Vera Fischer: So how do you prevent different mistakes happening from this manual whiteboard system? ‘Cause I can almost hear some listeners out there that are just cringing, that’s just … How do you know that something’s not being … not slipping through the cracks?

Kristin Marquet: Well, like I said for me, I illustrate every single point that needs to be done for each client campaign. Going back to what I said earlier, when I used Asana and Trello, there would be times where I would miss one step or I would miss a small task because I was scrolling too quickly through my to do list. And digitally, it just seems like a task to pull out my phone or to pull up some type of marketing automation or marketing system on my computer, whereas having it written out physically, it just seems much more accessible to me. Does that make sense?

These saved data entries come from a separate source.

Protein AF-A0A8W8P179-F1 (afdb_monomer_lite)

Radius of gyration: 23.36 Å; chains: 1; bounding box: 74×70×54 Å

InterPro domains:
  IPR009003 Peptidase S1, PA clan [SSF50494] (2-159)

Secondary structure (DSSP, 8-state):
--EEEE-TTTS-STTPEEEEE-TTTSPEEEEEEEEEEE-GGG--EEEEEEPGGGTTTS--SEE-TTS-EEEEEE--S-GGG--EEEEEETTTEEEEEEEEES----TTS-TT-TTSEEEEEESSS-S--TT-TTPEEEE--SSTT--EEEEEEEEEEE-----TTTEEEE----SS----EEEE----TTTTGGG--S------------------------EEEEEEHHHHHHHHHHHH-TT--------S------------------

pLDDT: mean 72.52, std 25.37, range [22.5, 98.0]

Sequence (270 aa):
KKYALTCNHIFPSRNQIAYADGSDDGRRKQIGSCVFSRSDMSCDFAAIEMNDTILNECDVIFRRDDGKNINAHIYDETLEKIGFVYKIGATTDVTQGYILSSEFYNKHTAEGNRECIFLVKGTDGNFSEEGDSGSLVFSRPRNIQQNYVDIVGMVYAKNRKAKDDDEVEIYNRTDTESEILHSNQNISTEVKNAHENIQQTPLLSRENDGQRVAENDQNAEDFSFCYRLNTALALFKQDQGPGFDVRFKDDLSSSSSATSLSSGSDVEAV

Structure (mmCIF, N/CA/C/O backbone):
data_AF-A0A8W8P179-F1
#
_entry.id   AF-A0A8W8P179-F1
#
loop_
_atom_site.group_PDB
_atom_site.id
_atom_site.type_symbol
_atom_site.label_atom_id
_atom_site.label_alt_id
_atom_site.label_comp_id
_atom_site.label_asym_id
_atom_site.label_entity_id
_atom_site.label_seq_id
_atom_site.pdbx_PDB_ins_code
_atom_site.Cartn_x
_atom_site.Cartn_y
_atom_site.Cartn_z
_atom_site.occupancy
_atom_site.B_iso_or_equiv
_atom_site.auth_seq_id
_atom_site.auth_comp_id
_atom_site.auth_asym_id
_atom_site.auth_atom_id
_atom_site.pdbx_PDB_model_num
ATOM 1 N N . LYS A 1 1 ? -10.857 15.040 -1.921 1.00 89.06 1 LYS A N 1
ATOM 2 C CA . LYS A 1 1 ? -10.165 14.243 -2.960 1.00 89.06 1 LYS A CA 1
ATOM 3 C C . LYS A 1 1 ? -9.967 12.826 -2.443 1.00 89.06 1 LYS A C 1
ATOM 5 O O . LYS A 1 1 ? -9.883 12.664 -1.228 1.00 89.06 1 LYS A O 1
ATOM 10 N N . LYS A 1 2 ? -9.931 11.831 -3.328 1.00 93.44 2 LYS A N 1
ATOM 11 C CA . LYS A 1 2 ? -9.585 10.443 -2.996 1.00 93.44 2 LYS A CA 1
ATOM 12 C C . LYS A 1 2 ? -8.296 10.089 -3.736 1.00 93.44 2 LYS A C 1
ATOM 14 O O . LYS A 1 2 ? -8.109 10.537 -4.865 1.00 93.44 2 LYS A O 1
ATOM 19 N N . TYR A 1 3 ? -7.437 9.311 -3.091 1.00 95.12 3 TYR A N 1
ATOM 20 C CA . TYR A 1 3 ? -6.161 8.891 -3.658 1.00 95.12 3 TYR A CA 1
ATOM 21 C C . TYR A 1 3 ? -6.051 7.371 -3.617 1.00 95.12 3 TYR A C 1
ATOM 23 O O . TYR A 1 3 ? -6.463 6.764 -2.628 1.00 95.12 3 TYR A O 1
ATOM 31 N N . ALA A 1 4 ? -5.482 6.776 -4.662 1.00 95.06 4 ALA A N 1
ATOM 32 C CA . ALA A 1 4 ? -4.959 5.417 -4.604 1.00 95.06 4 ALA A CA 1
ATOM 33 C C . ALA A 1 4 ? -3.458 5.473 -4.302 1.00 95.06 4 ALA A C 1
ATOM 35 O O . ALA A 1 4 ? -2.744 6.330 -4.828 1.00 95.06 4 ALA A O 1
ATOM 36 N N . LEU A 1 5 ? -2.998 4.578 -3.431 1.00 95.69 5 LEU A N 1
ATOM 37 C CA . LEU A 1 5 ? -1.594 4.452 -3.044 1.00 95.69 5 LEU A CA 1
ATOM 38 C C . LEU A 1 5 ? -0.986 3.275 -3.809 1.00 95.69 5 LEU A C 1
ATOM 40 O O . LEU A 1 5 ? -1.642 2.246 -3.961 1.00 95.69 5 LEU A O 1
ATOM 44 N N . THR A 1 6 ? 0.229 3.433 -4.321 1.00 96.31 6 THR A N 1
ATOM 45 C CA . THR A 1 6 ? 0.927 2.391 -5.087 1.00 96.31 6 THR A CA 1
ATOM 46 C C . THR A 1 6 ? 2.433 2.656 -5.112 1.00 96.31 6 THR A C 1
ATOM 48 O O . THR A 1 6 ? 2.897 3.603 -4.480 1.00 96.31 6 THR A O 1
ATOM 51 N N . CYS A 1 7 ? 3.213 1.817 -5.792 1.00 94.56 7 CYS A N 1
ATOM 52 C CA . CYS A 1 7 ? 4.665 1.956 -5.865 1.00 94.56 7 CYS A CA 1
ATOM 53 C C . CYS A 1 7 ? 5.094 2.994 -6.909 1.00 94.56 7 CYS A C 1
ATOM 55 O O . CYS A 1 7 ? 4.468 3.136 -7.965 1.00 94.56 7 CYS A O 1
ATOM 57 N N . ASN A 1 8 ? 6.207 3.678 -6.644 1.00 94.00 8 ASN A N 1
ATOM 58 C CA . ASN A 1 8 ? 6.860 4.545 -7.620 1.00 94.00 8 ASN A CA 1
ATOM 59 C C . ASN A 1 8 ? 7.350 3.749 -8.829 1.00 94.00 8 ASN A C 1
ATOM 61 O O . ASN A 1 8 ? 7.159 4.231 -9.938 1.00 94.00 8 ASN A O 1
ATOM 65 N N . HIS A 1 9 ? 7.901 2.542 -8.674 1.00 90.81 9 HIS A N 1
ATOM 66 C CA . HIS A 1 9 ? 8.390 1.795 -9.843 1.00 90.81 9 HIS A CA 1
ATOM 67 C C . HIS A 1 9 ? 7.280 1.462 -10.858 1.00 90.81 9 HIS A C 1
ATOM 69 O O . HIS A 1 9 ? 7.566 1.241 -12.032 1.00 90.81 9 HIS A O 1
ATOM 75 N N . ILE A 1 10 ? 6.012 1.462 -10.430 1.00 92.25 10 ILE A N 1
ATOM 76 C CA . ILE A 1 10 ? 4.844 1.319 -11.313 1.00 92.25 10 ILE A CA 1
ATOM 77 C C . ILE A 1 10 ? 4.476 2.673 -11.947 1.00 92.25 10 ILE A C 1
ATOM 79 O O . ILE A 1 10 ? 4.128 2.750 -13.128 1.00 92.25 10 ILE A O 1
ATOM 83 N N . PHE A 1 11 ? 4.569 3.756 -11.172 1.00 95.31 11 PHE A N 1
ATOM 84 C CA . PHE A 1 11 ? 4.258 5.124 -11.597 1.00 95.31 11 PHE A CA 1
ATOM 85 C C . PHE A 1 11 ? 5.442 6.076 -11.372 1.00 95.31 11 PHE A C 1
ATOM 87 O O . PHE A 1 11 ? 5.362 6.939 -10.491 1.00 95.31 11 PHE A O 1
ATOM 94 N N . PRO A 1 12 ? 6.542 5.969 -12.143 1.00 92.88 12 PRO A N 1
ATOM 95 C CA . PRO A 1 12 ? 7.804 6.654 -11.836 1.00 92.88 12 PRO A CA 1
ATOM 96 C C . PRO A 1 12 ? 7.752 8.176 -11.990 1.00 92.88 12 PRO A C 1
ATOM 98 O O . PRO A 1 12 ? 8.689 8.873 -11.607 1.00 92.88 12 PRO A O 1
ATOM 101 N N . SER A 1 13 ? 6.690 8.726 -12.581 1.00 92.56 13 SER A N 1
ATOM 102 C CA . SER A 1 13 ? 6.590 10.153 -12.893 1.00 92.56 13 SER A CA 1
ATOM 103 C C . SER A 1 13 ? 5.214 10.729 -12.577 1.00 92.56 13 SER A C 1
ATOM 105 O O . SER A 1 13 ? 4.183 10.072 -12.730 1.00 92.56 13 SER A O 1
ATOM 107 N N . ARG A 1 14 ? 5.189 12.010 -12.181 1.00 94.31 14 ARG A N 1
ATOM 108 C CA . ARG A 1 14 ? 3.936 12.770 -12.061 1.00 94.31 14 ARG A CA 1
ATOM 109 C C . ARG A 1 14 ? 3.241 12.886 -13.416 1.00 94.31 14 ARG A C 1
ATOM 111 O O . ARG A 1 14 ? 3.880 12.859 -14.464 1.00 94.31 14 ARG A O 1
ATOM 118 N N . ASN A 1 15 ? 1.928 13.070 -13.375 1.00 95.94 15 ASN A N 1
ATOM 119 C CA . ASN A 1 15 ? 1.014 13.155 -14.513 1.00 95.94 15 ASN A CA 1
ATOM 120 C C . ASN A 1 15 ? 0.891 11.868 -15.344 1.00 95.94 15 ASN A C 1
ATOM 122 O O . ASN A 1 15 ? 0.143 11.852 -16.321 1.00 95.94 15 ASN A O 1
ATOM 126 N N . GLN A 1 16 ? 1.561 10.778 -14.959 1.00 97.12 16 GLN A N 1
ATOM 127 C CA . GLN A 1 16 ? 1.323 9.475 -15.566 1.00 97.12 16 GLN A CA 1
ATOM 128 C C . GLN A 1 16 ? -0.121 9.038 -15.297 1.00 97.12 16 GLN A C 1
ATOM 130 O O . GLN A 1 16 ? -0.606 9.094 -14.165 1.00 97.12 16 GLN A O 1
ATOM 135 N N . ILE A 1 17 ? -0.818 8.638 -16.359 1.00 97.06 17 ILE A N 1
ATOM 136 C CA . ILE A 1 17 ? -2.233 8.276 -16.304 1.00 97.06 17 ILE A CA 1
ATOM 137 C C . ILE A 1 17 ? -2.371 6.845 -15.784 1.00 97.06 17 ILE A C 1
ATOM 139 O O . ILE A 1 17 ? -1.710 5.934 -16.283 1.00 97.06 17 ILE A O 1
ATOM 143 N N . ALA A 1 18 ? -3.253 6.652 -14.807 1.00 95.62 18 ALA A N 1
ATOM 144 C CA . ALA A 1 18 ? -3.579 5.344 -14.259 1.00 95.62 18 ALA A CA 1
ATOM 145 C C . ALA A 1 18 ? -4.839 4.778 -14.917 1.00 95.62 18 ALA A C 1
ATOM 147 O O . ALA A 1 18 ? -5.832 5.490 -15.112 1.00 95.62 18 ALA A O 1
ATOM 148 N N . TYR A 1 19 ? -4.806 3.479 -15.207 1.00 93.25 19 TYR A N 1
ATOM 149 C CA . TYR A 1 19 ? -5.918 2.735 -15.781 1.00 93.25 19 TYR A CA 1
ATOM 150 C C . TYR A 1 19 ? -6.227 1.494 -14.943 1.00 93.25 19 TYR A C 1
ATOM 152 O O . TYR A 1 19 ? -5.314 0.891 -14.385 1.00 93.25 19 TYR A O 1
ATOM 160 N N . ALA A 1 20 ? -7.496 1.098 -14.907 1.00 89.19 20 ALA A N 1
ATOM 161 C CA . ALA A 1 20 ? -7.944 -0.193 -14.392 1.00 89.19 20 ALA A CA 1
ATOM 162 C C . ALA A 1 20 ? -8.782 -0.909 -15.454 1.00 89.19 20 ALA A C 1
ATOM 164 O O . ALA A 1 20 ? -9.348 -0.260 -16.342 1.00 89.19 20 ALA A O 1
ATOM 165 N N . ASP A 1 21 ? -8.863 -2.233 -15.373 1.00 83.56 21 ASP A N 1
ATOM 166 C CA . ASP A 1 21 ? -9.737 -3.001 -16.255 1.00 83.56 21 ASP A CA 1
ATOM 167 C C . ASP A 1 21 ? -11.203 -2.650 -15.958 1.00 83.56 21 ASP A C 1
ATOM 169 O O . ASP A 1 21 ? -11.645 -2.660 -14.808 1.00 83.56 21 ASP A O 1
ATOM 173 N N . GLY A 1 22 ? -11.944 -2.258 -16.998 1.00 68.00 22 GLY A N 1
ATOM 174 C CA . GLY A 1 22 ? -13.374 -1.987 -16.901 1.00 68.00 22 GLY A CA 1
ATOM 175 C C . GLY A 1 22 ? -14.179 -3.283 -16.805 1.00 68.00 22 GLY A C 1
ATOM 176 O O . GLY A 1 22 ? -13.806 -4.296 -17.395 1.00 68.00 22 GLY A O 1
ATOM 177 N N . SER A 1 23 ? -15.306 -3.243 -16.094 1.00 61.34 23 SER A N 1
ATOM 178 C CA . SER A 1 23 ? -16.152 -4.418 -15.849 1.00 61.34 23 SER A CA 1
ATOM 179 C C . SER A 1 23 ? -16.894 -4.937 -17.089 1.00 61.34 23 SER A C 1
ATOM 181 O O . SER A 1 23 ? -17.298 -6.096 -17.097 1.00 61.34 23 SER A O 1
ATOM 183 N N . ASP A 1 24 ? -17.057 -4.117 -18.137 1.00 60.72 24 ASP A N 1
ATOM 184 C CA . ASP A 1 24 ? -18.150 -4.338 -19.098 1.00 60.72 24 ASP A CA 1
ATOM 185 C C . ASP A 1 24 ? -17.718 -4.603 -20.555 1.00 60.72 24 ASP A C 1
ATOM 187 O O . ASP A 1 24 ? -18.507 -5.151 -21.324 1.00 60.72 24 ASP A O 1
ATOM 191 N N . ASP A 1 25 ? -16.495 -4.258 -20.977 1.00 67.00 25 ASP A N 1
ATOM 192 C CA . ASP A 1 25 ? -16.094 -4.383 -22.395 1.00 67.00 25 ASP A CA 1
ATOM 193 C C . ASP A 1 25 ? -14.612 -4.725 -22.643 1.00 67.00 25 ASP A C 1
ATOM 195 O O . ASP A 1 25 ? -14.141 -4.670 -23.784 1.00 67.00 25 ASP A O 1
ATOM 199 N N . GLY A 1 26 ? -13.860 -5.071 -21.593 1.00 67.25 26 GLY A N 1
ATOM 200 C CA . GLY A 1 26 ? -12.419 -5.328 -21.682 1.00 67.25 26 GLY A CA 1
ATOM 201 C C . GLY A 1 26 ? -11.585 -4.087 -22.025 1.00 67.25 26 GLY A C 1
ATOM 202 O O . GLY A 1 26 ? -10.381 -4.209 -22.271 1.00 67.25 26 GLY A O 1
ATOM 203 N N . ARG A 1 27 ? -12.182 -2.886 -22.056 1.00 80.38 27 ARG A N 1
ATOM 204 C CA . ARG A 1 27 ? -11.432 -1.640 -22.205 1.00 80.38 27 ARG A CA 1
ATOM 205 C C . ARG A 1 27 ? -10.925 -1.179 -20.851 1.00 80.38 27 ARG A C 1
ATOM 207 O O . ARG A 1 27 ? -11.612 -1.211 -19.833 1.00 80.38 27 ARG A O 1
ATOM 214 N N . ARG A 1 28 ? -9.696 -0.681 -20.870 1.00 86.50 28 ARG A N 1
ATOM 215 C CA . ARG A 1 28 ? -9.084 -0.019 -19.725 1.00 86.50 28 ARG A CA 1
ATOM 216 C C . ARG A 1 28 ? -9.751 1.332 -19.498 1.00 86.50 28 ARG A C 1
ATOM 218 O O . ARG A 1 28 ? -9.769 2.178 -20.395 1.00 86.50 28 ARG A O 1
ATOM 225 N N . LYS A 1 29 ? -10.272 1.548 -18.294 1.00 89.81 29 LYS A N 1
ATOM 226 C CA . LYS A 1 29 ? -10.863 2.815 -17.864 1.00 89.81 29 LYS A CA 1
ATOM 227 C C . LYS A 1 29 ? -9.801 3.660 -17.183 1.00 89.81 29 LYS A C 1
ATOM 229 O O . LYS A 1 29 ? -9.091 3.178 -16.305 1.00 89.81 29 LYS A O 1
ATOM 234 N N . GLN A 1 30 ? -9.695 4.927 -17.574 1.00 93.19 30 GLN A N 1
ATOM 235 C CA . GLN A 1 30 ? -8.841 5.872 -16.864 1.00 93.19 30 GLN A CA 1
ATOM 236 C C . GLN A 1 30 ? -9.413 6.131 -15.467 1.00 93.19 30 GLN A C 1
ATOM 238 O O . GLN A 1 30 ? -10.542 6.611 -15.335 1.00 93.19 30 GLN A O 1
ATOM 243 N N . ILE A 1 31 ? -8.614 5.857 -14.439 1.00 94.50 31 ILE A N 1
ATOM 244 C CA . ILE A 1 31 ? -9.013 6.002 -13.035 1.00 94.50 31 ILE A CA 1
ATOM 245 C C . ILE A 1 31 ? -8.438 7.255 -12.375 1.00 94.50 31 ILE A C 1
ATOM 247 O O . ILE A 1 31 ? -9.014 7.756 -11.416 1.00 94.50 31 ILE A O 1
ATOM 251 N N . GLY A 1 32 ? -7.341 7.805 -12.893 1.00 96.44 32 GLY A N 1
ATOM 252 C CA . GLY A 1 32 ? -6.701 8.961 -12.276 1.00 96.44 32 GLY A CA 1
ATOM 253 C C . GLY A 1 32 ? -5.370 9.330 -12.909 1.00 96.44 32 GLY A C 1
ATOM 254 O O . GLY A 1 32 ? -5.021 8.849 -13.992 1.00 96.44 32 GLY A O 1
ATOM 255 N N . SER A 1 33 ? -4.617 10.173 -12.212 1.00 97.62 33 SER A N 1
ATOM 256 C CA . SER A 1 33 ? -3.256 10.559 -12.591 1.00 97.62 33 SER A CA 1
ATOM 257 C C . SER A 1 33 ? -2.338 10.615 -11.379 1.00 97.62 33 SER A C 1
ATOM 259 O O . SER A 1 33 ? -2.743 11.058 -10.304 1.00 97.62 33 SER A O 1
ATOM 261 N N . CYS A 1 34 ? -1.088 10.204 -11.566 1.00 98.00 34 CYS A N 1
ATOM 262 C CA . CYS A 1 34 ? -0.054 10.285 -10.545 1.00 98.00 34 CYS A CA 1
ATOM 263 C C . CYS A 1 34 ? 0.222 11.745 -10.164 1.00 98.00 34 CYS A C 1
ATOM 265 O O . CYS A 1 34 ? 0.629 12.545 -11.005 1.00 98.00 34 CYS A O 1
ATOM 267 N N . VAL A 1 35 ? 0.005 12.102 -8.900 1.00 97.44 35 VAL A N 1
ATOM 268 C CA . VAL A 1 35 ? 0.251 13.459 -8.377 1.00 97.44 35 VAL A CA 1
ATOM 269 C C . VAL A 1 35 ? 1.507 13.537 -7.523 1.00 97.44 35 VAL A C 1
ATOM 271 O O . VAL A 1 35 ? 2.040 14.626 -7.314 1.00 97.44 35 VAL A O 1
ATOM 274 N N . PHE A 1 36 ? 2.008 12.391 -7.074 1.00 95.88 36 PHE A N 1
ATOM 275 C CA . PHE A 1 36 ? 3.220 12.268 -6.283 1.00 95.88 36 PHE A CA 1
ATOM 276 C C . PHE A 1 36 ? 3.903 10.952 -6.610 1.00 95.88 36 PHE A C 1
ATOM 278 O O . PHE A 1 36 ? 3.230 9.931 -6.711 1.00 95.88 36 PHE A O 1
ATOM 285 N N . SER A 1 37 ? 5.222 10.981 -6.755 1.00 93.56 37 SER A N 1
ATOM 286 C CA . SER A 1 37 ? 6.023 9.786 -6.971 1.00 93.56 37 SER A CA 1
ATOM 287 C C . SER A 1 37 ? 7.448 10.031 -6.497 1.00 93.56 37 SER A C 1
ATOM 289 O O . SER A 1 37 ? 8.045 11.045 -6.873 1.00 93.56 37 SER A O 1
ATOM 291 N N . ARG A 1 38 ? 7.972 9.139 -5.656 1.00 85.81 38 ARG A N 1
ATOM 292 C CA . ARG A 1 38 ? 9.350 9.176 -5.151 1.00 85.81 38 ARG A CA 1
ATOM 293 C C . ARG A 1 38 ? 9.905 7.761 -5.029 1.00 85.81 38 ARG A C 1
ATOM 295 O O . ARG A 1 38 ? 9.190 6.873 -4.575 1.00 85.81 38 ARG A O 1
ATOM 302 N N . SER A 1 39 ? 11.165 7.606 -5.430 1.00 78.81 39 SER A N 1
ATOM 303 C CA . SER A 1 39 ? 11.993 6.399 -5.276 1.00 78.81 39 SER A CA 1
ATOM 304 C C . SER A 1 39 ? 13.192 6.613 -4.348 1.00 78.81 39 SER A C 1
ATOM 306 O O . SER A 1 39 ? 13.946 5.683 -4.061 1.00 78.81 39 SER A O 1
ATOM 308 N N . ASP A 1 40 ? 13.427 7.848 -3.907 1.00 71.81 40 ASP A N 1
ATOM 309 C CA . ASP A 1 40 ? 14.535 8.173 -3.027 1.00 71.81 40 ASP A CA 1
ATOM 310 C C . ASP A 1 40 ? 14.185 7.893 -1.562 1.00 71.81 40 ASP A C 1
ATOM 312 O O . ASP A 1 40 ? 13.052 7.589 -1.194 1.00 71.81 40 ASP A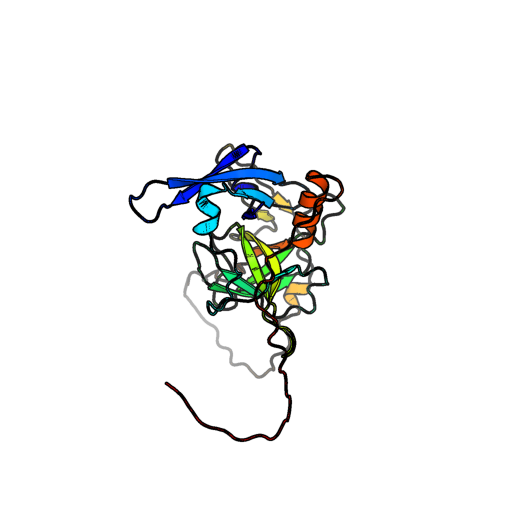 O 1
ATOM 316 N N . MET A 1 41 ? 15.201 7.943 -0.702 1.00 63.75 41 MET A N 1
ATOM 317 C CA . MET A 1 41 ? 15.063 7.646 0.726 1.00 63.75 41 MET A CA 1
ATOM 318 C C . MET A 1 41 ? 14.561 6.224 1.044 1.00 63.75 41 MET A C 1
ATOM 320 O O . MET A 1 41 ? 14.061 5.968 2.137 1.00 63.75 41 MET A O 1
ATOM 324 N N . SER A 1 42 ? 14.732 5.264 0.125 1.00 69.25 42 SER A N 1
ATOM 325 C CA . SER A 1 42 ? 14.175 3.899 0.253 1.00 69.25 42 SER A CA 1
ATOM 326 C C . SER A 1 42 ? 12.644 3.879 0.358 1.00 69.25 42 SER A C 1
ATOM 328 O O . SER A 1 42 ? 12.052 2.944 0.896 1.00 69.25 42 SER A O 1
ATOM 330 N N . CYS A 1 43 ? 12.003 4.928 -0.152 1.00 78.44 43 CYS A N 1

Vera Fischer: Oh, it absolutely does. It absolutely does. So how did you know that the whiteboards were gonna be the key to your success in this organization? ‘Cause you did mention that you had used Trello and Asana and different ones. How did you finally settle on the whiteboards?

Kristin Marquet: Well ever since I was in high school, I always … I mean whether it was for exams or if I had a training schedule for cross country or something, it was always … I always had things written out on a piece of paper or a chalkboard or a whiteboard and I think that this habit, I’ve just kind of carried through into my adult life. When I was in college and grad school, the same thing and it’s just been something that has been really effective for me.

Vera Fischer: And Kristin, do you use different colors?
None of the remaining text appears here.